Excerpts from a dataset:

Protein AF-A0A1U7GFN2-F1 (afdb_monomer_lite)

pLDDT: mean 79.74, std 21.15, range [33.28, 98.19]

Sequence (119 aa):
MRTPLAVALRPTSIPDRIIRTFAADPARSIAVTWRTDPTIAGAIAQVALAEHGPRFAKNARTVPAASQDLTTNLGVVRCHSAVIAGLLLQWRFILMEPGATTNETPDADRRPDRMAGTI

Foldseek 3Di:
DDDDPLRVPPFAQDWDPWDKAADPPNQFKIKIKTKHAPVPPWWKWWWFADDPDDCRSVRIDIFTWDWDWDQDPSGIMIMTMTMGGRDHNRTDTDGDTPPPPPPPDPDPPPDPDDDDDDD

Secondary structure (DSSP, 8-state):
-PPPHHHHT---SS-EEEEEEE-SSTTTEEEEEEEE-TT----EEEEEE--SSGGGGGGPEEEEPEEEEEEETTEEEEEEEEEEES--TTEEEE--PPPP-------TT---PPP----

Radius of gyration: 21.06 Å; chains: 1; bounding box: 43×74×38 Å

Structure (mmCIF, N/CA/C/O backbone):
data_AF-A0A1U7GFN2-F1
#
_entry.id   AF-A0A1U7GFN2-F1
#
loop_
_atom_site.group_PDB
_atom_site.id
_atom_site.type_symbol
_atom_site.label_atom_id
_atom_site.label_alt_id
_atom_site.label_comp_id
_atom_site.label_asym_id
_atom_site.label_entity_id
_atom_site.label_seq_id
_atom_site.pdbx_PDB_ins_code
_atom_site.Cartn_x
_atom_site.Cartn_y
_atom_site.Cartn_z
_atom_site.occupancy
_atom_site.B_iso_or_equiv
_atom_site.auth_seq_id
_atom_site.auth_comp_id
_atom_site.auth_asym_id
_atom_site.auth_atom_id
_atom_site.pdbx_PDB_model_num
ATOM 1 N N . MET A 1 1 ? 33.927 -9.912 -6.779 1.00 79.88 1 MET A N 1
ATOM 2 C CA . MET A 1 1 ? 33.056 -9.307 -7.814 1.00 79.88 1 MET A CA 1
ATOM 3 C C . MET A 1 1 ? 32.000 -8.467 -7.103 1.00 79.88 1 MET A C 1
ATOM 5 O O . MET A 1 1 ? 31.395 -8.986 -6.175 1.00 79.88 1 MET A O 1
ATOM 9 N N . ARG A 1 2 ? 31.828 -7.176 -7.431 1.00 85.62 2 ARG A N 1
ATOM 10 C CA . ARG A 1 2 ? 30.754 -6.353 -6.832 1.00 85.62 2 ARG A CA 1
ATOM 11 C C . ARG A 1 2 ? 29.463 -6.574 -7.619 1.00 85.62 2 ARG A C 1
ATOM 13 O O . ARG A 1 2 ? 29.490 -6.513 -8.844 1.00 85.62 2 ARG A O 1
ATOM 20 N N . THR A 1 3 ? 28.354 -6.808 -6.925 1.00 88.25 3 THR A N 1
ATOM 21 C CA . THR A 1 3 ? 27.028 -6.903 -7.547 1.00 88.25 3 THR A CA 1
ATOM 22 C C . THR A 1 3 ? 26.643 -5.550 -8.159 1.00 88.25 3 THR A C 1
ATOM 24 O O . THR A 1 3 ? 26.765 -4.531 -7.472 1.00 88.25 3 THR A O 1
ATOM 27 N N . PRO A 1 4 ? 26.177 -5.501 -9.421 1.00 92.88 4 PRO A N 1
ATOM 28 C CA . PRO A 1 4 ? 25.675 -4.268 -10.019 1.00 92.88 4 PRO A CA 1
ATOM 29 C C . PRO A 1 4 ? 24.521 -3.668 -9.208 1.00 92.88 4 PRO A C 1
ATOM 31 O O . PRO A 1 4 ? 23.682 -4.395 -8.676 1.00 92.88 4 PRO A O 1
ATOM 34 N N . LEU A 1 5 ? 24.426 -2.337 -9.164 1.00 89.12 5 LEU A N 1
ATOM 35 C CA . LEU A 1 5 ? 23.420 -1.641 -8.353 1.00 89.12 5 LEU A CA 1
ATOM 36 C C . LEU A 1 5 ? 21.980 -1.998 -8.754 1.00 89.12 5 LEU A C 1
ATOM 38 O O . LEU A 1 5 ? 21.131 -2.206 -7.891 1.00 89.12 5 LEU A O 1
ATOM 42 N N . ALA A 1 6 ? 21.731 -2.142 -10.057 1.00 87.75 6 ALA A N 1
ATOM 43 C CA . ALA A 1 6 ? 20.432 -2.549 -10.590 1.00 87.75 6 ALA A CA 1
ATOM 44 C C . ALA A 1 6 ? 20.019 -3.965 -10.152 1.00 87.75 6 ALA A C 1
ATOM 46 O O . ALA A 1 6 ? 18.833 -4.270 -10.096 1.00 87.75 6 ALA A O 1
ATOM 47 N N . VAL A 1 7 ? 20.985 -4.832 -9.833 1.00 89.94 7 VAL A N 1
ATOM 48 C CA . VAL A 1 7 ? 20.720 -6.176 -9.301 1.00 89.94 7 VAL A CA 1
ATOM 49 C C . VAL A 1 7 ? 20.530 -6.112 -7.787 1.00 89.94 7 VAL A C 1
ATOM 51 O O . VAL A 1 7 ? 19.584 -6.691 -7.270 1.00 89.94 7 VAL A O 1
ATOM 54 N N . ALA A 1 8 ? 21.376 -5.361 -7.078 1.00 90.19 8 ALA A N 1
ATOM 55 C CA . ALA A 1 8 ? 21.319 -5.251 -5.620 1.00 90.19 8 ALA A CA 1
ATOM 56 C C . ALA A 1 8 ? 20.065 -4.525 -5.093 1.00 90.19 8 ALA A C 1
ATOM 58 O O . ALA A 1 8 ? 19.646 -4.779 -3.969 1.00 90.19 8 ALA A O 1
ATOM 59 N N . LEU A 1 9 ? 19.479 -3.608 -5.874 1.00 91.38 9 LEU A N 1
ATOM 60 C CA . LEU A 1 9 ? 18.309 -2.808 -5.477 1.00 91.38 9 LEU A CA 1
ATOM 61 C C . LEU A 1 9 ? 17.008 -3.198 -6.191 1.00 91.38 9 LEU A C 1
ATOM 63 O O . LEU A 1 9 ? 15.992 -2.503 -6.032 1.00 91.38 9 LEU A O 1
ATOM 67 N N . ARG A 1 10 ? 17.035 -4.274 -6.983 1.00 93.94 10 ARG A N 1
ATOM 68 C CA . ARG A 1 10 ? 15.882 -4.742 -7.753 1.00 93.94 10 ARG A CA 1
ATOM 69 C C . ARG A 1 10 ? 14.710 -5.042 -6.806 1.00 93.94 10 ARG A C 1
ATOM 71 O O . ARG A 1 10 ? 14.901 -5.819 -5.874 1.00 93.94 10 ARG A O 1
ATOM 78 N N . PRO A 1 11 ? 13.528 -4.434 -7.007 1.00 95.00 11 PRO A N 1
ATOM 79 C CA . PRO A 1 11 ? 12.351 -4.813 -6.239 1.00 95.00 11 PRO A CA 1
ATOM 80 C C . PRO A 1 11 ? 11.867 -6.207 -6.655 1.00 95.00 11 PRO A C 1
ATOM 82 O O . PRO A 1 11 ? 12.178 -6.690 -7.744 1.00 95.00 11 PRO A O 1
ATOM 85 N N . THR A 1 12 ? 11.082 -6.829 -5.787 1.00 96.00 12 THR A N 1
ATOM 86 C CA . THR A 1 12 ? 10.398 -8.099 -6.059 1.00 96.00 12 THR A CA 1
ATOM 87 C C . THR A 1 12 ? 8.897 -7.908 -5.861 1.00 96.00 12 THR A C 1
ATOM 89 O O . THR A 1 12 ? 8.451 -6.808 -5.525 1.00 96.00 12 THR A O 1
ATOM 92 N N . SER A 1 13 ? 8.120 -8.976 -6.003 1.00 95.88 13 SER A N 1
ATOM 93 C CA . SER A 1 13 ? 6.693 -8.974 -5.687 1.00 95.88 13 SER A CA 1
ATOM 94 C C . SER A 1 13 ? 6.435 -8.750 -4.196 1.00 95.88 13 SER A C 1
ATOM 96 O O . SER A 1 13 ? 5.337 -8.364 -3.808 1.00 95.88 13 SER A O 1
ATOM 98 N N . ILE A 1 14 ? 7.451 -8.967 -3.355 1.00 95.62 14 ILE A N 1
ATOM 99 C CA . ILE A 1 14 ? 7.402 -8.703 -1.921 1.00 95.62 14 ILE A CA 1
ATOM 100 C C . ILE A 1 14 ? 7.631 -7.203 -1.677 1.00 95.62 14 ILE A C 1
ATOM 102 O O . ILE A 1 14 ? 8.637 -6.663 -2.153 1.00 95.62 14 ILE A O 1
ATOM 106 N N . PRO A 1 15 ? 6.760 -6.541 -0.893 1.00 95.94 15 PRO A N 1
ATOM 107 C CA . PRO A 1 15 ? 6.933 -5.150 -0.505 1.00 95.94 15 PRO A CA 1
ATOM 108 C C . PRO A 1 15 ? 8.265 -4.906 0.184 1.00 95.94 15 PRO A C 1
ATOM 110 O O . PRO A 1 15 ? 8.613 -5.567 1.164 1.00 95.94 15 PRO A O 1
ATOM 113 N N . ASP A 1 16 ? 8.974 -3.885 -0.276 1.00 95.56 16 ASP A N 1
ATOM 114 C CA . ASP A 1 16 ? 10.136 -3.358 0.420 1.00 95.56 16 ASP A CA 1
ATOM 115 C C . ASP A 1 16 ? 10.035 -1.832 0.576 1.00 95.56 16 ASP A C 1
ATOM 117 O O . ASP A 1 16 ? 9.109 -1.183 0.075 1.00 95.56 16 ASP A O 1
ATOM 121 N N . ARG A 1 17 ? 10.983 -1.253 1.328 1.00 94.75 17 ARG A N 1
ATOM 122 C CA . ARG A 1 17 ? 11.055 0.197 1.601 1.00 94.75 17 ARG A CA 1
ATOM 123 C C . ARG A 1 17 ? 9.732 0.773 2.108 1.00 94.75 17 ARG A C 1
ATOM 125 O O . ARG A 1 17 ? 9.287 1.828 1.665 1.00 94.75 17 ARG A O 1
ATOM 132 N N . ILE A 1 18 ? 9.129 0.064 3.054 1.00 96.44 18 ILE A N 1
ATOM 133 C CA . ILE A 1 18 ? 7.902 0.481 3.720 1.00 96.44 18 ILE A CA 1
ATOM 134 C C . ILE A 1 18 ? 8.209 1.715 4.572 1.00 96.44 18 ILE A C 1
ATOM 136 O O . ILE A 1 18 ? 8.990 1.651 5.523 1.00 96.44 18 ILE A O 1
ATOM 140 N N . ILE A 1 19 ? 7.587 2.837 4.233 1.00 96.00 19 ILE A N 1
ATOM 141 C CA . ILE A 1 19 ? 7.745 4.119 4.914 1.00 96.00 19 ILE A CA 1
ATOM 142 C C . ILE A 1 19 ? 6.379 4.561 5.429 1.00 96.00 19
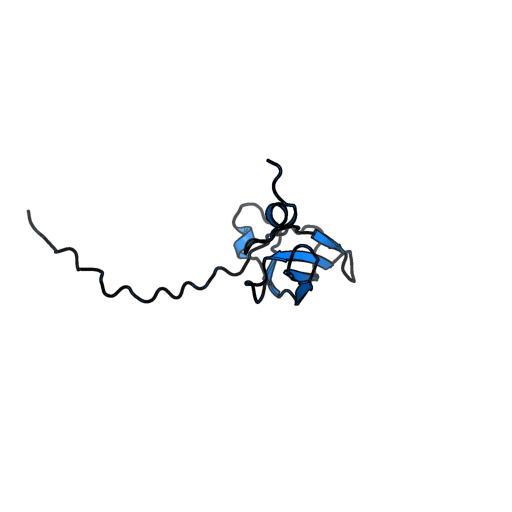 ILE A C 1
ATOM 144 O O . ILE A 1 19 ? 5.367 4.444 4.743 1.00 96.00 19 ILE A O 1
ATOM 148 N N . ARG A 1 20 ? 6.353 5.095 6.651 1.00 93.94 20 ARG A N 1
ATOM 149 C CA . ARG A 1 20 ? 5.165 5.706 7.249 1.00 93.94 20 ARG A CA 1
ATOM 150 C C . ARG A 1 20 ? 5.383 7.203 7.417 1.00 93.94 20 ARG A C 1
ATOM 152 O O . ARG A 1 20 ? 6.385 7.609 8.000 1.00 93.94 20 ARG A O 1
ATOM 159 N N . THR A 1 21 ? 4.419 7.999 6.978 1.00 94.12 21 THR A N 1
ATOM 160 C CA . THR A 1 21 ? 4.413 9.459 7.116 1.00 94.12 21 THR A CA 1
ATOM 161 C C . THR A 1 21 ? 3.083 9.949 7.685 1.00 94.12 21 THR A C 1
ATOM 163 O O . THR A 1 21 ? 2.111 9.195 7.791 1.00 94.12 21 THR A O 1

WHAT YOU ARE ASKED TO DO: Once the line with "ATOM 106 N N" is found in the records above, print exactly that line and every line after it through the line with "ATOM 123 C C".

TASK RESPONSE:
ATOM 106 N N . PRO A 1 15 ? 6.760 -6.541 -0.893 1.00 95.94 15 PRO A N 1
ATOM 107 C CA . PRO A 1 15 ? 6.933 -5.150 -0.505 1.00 95.94 15 PRO A CA 1
ATOM 108 C C . PRO A 1 15 ? 8.265 -4.906 0.184 1.00 95.94 15 PRO A C 1
ATOM 110 O O . PRO A 1 15 ? 8.613 -5.567 1.164 1.00 95.94 15 PRO A O 1
ATOM 113 N N . ASP A 1 16 ? 8.974 -3.885 -0.276 1.00 95.56 16 ASP A N 1
ATOM 114 C CA . ASP A 1 16 ? 10.136 -3.358 0.420 1.00 95.56 16 ASP A CA 1
ATOM 115 C C . ASP A 1 16 ? 10.035 -1.832 0.576 1.00 95.56 16 ASP A C 1
ATOM 117 O O . ASP A 1 16 ? 9.109 -1.183 0.075 1.00 95.56 16 ASP A O 1
ATOM 121 N N . ARG A 1 17 ? 10.983 -1.253 1.328 1.00 94.75 17 ARG A N 1
ATOM 122 C CA . ARG A 1 17 ? 11.055 0.197 1.601 1.00 94.75 17 ARG A CA 1
ATOM 123 C C . ARG A 1 17 ? 9.732 0.773 2.108 1.00 94.75 17 ARG A C 1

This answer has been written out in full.